◆ WORK ORDER
Word for word, restate the lines from the one holding "ATOM 111 C C" through the end of the data below, including both endpoints and nothing more.

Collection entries
+-------+

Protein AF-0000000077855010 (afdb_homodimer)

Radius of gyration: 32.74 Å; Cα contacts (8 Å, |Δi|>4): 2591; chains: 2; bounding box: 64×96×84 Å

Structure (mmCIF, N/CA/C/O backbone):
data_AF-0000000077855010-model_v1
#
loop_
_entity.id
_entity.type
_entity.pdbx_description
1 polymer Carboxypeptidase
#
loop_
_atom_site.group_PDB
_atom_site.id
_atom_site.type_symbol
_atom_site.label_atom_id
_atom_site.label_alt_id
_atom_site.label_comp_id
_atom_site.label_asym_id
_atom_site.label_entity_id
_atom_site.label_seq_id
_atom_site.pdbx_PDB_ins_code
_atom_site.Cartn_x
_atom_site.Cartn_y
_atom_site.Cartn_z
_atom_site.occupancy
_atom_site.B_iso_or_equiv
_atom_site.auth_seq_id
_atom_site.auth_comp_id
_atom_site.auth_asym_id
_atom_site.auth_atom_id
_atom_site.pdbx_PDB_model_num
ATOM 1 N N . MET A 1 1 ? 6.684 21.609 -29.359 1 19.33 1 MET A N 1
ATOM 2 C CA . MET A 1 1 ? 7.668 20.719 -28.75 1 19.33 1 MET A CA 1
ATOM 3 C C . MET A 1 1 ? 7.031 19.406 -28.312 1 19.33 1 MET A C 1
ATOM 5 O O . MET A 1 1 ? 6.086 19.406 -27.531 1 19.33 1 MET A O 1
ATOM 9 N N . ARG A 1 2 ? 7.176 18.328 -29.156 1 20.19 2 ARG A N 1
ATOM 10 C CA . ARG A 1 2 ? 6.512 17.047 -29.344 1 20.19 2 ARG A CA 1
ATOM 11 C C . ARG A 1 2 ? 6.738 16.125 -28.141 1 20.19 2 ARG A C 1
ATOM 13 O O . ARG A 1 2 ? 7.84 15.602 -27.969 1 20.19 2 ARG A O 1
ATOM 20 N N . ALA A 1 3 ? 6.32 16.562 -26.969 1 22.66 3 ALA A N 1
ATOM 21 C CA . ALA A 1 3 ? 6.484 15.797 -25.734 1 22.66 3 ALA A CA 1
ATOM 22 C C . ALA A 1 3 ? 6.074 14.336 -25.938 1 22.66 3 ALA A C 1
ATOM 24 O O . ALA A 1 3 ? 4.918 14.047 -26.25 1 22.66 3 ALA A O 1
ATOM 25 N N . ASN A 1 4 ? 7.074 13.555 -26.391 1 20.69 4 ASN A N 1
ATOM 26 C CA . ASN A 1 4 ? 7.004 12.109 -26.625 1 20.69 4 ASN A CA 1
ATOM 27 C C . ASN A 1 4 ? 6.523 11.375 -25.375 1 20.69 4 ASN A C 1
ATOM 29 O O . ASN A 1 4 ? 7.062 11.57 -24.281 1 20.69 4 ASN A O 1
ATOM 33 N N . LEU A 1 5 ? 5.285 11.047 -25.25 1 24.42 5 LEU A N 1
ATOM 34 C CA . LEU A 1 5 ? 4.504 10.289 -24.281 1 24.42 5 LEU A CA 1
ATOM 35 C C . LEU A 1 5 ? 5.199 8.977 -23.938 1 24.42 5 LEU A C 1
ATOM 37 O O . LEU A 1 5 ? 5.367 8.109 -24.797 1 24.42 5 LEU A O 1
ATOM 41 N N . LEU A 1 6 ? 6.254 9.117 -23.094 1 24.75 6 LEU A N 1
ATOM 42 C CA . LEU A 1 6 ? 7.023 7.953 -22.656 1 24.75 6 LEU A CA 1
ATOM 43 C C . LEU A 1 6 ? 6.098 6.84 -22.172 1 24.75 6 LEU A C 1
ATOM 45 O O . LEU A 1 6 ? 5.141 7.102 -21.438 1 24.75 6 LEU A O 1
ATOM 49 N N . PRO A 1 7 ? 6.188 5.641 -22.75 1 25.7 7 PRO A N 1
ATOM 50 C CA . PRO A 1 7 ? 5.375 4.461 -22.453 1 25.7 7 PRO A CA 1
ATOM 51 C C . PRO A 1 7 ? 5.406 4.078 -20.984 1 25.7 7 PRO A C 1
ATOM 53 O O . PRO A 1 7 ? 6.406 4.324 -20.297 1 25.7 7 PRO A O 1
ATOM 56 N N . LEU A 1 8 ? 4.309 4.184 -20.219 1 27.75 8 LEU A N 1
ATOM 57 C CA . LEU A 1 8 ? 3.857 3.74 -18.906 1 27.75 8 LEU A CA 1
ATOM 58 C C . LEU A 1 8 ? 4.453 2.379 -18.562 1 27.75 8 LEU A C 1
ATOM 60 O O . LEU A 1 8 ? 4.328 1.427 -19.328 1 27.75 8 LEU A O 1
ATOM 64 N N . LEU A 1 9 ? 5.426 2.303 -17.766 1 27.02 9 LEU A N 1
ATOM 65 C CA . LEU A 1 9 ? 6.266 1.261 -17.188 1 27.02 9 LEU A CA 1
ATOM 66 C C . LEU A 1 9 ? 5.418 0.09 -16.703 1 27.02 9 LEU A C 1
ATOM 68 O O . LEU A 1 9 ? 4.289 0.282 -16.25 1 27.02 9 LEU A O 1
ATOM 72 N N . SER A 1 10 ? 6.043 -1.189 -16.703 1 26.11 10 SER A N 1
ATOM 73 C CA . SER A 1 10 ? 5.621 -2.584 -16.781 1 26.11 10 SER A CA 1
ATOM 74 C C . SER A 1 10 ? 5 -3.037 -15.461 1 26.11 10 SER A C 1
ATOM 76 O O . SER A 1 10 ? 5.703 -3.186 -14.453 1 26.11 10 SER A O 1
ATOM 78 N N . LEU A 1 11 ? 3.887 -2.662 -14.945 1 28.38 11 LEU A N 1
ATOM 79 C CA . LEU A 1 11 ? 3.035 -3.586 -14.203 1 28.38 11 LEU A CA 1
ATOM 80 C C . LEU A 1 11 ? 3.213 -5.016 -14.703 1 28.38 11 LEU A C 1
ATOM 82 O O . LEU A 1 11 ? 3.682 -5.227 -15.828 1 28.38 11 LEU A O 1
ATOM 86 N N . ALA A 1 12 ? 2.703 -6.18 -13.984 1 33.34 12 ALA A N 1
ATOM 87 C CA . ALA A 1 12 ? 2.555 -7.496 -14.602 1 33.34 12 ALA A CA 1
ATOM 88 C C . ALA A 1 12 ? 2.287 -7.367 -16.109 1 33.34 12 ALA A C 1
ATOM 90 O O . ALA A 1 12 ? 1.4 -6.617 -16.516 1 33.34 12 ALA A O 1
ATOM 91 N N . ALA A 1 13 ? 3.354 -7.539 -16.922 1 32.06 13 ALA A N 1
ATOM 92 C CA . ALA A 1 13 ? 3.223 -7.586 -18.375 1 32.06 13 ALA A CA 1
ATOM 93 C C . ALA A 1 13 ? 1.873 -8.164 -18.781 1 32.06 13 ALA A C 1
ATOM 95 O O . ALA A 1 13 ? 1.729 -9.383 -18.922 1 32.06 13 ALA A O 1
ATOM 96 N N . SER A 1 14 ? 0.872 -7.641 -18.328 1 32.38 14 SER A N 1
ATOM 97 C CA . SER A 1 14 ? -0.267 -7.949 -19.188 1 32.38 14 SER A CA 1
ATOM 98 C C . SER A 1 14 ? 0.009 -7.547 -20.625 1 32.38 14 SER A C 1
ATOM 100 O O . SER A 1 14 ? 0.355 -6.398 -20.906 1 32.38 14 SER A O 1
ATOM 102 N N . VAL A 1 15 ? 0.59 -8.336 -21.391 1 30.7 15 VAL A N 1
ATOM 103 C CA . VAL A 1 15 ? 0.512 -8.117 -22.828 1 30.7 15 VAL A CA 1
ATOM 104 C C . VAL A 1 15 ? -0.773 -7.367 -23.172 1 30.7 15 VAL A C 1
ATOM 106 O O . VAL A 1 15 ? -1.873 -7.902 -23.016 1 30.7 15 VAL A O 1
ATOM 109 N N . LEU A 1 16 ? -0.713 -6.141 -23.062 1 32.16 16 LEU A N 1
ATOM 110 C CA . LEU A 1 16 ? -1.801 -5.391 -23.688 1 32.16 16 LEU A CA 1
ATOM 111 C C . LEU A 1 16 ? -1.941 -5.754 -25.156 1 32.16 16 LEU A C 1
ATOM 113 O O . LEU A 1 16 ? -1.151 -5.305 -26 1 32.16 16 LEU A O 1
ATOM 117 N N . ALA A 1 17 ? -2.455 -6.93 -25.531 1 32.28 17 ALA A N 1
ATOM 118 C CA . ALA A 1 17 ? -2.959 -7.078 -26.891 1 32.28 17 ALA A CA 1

+-------+

◆ TASK ANSWER
ATOM 111 C C . LEU A 1 16 ? -1.941 -5.754 -25.156 1 32.16 16 LEU A C 1
ATOM 113 O O . LEU A 1 16 ? -1.151 -5.305 -26 1 32.16 16 LEU A O 1
ATOM 117 N N . ALA A 1 17 ? -2.455 -6.93 -25.531 1 32.28 17 ALA A N 1
ATOM 118 C CA . ALA A 1 17 ? -2.959 -7.078 -26.891 1 32.28 17 ALA A CA 1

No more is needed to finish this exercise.